[Saved entries]:
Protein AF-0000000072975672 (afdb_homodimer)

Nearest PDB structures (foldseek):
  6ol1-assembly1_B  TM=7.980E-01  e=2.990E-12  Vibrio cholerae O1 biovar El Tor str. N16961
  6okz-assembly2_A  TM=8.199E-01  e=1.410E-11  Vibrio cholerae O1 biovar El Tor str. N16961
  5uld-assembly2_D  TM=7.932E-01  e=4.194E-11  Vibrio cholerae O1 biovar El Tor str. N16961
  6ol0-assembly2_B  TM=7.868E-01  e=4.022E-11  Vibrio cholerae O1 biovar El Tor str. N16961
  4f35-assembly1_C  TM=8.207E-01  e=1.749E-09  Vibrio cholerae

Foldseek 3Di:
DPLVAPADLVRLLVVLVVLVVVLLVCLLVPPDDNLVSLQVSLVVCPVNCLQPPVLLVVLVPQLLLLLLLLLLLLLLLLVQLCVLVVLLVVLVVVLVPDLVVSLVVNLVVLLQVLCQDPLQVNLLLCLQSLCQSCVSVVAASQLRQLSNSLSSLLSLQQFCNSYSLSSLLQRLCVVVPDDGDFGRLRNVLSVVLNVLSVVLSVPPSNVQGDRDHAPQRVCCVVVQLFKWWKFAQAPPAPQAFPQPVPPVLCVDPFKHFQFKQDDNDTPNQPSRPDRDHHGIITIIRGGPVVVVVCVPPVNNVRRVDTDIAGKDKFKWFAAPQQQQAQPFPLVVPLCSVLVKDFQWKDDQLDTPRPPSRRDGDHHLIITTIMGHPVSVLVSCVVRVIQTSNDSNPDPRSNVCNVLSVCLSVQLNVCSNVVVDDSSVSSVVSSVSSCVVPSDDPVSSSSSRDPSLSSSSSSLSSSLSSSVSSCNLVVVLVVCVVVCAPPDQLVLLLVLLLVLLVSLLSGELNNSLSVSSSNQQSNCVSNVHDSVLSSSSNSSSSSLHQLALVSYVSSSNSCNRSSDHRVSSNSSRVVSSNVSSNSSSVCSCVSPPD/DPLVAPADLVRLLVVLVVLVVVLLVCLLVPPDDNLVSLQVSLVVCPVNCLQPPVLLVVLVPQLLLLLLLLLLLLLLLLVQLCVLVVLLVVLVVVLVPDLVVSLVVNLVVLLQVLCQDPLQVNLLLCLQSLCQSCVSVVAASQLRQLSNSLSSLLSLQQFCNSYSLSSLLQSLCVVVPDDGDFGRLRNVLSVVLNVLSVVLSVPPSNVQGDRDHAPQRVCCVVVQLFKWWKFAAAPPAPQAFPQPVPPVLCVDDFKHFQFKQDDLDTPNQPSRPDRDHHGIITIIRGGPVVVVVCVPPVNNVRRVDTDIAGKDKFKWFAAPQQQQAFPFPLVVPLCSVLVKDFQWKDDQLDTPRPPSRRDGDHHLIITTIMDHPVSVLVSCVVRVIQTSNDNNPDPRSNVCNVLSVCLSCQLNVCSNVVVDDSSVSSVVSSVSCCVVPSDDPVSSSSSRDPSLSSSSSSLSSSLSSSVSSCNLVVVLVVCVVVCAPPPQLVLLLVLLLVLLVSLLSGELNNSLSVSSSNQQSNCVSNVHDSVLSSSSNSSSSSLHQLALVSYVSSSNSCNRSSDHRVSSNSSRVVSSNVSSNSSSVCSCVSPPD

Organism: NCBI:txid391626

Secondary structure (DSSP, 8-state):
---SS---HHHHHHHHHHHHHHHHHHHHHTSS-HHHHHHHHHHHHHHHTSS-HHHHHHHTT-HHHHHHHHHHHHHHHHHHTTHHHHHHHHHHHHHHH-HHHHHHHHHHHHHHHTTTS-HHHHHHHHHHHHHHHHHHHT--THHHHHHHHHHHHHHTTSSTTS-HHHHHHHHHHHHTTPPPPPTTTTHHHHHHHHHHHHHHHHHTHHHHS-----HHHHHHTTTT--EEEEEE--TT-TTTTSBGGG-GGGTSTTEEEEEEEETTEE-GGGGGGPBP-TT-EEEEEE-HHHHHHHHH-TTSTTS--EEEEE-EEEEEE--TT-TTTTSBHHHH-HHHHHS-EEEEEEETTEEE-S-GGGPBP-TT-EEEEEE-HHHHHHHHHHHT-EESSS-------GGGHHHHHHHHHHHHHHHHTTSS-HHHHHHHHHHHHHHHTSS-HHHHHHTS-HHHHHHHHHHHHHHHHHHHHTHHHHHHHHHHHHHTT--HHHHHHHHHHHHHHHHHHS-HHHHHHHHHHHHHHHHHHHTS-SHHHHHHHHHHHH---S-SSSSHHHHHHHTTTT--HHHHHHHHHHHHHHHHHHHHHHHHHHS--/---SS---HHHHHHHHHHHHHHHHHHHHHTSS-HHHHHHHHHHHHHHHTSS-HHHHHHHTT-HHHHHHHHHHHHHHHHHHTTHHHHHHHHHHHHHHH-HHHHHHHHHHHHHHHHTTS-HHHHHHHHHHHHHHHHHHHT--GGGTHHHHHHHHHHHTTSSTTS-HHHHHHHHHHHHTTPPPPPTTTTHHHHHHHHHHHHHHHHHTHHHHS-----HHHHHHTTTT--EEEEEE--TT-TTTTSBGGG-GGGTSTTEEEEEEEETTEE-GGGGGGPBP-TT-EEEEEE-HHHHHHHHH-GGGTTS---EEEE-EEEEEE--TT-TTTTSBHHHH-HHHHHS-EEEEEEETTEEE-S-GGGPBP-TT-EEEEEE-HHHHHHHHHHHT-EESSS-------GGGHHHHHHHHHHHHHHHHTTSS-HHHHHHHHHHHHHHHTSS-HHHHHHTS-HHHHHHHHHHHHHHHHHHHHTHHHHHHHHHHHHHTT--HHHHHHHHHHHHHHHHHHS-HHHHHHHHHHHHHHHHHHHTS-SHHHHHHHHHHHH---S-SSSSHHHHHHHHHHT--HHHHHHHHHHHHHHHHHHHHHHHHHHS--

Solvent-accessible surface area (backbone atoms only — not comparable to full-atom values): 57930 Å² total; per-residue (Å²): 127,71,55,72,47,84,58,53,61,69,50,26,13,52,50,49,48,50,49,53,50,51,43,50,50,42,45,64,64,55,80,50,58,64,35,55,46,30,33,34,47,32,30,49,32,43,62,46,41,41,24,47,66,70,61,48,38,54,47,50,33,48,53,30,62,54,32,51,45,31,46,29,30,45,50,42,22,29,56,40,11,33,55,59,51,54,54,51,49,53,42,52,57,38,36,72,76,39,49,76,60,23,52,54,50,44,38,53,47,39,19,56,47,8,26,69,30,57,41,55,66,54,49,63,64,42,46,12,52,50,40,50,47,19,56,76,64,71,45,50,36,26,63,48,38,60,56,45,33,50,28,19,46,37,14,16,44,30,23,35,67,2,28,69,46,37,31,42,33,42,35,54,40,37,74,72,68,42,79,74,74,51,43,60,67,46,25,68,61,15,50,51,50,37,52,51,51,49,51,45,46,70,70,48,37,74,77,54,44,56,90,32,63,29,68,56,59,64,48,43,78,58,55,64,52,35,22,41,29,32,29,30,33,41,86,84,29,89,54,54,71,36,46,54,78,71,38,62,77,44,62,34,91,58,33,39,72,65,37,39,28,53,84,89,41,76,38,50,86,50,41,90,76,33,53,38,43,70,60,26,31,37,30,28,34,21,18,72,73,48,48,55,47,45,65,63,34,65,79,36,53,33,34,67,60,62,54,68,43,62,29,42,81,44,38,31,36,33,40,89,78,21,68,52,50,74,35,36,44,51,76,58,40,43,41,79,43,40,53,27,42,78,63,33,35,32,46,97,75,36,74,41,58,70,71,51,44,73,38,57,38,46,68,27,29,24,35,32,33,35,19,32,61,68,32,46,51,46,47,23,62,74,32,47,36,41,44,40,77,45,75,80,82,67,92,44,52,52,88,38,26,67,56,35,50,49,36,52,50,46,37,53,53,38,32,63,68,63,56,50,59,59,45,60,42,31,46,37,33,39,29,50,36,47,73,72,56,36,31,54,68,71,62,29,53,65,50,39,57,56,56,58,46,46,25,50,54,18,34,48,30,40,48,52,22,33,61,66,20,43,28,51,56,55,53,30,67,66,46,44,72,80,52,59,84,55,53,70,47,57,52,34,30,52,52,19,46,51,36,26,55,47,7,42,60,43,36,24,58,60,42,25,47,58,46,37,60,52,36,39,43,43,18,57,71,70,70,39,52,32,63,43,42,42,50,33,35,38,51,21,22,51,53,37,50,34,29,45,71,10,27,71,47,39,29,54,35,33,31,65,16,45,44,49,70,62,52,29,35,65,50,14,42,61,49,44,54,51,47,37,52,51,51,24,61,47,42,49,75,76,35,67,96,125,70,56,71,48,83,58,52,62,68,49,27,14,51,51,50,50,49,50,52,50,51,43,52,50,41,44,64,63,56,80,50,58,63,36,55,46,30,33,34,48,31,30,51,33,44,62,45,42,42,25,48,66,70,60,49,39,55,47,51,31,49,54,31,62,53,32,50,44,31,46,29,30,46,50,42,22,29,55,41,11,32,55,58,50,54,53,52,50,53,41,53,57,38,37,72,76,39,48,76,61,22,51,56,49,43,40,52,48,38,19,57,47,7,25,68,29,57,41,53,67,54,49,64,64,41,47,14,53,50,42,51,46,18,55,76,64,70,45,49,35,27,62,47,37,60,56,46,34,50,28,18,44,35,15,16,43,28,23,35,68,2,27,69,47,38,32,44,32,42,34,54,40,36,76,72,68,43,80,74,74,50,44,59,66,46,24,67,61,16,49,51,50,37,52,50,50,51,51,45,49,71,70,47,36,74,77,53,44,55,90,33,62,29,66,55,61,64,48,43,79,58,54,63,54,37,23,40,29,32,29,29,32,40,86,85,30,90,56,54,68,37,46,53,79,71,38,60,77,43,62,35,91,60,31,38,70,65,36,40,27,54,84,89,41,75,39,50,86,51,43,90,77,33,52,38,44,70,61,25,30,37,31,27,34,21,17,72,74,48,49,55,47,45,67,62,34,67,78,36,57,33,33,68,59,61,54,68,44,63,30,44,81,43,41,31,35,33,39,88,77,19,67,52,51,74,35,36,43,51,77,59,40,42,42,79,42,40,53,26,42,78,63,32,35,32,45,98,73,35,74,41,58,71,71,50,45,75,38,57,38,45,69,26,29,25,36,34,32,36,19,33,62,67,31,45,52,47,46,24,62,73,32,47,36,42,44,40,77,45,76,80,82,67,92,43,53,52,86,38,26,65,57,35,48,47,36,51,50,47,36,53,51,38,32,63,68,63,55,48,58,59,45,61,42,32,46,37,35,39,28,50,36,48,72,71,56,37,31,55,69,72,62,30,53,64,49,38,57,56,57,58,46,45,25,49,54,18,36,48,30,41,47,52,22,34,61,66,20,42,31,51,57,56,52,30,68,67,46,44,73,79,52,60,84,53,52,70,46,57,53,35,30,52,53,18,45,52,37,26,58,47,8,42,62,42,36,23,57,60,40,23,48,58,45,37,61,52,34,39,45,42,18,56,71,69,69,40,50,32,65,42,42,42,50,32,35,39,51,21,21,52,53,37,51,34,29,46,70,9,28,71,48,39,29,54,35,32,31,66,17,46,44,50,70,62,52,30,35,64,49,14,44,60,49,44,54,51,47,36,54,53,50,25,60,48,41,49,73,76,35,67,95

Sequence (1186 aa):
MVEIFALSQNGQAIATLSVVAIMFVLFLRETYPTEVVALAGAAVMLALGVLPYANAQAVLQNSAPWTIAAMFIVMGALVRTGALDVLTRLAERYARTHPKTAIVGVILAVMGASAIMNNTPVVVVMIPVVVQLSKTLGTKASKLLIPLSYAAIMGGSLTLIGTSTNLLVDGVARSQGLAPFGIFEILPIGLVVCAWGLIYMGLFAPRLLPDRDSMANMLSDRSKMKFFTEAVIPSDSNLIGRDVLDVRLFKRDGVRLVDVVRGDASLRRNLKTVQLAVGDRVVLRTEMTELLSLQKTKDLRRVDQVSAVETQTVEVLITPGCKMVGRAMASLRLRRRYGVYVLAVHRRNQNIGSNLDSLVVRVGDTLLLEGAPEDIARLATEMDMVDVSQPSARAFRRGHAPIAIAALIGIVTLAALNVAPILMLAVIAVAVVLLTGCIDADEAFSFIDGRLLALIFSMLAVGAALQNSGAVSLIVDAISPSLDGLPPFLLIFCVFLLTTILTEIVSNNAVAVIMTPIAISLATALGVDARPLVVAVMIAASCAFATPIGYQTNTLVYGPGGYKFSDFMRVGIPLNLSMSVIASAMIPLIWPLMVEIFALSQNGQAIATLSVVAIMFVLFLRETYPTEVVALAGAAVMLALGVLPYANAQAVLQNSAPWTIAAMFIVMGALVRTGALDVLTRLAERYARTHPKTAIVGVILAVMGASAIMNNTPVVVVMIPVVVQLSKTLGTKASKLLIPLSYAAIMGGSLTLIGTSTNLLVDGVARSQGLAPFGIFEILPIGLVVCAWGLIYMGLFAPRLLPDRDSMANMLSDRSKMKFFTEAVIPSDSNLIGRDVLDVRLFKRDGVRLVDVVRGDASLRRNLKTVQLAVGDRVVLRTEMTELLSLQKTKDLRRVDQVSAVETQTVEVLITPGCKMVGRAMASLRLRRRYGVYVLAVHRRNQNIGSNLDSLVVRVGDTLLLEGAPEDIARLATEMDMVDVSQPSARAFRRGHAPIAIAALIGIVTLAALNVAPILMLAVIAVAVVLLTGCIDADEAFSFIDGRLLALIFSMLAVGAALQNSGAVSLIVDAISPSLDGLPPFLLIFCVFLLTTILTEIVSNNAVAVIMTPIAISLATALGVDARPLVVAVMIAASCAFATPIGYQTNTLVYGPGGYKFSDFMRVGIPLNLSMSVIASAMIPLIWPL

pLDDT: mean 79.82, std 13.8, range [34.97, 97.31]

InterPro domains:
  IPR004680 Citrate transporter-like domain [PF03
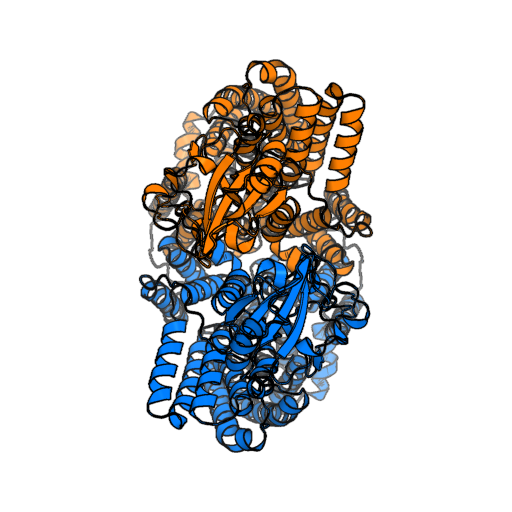600] (24-540)
  IPR006037 Regulator of K+ conductance, C-terminal [PF02080] (229-295)
  IPR006037 Regulator of K+ conductance, C-terminal [PF02080] (314-380)
  IPR006037 Regulator of K+ conductance, C-terminal [PS51202] (216-300)
  IPR006037 Regulator of K+ conductance, C-terminal [PS51202] (301-385)
  IPR031312 Sodium/sulphate symporter, conserved site [PS01271] (541-557)
  IPR036721 Regulator of K+ conductance, C-terminal domain superfamily [G3DSA:3.30.70.1450] (226-305)
  IPR036721 Regulator of K+ conductance, C-terminal domain superfamily [G3DSA:3.30.70.1450] (309-387)
  IPR036721 Regulator of K+ conductance, C-terminal domain superfamily [SSF116726] (228-301)
  IPR036721 Regulator of K+ conductance, C-terminal domain superfamily [SSF116726] (310-385)
  IPR051679 Divalent Anion Sodium Symporter-Related Transporters [PTHR43652] (11-592)

Structure (mmCIF, N/CA/C/O backbone):
data_AF-0000000072975672-model_v1
#
loop_
_entity.id
_entity.type
_entity.pdbx_description
1 polymer 'Putative transport protein'
#
loop_
_atom_site.group_PDB
_atom_site.id
_atom_site.type_symbol
_atom_site.label_atom_id
_atom_site.label_alt_id
_atom_site.label_comp_id
_atom_site.label_asym_id
_atom_site.label_entity_id
_atom_site.label_seq_id
_atom_site.pdbx_PDB_ins_code
_atom_site.Cartn_x
_atom_site.Cartn_y
_atom_site.Cartn_z
_atom_site.occupancy
_atom_site.B_iso_or_equiv
_atom_site.auth_seq_id
_atom_site.auth_comp_id
_atom_site.auth_asym_id
_atom_site.auth_atom_id
_atom_site.pdbx_PDB_model_num
ATOM 1 N N . MET A 1 1 ? 12.812 -31.312 2.736 1 35 1 MET A N 1
ATOM 2 C CA . MET A 1 1 ? 11.922 -30.328 3.324 1 35 1 MET A CA 1
ATOM 3 C C . MET A 1 1 ? 11.375 -30.797 4.664 1 35 1 MET A C 1
ATOM 5 O O . MET A 1 1 ? 10.703 -31.828 4.734 1 35 1 MET A O 1
ATOM 9 N N . VAL A 1 2 ? 12.016 -30.391 5.719 1 39.59 2 VAL A N 1
ATOM 10 C CA . VAL A 1 2 ? 11.773 -30.984 7.035 1 39.59 2 VAL A CA 1
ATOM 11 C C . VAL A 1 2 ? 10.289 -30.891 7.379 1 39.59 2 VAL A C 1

[PROBLEM TO SOLVE]:
Please return exactly the lines that run from the line with "ATOM 5 O O ." through the end of the records above, both included, and nothing more.

[YOUR SOLUTION]:
ATOM 5 O O . MET A 1 1 ? 10.703 -31.828 4.734 1 35 1 MET A O 1
ATOM 9 N N . VAL A 1 2 ? 12.016 -30.391 5.719 1 39.59 2 VAL A N 1
ATOM 10 C CA . VAL A 1 2 ? 11.773 -30.984 7.035 1 39.59 2 VAL A CA 1
ATOM 11 C C . VAL A 1 2 ? 10.289 -30.891 7.379 1 39.59 2 VAL A C 1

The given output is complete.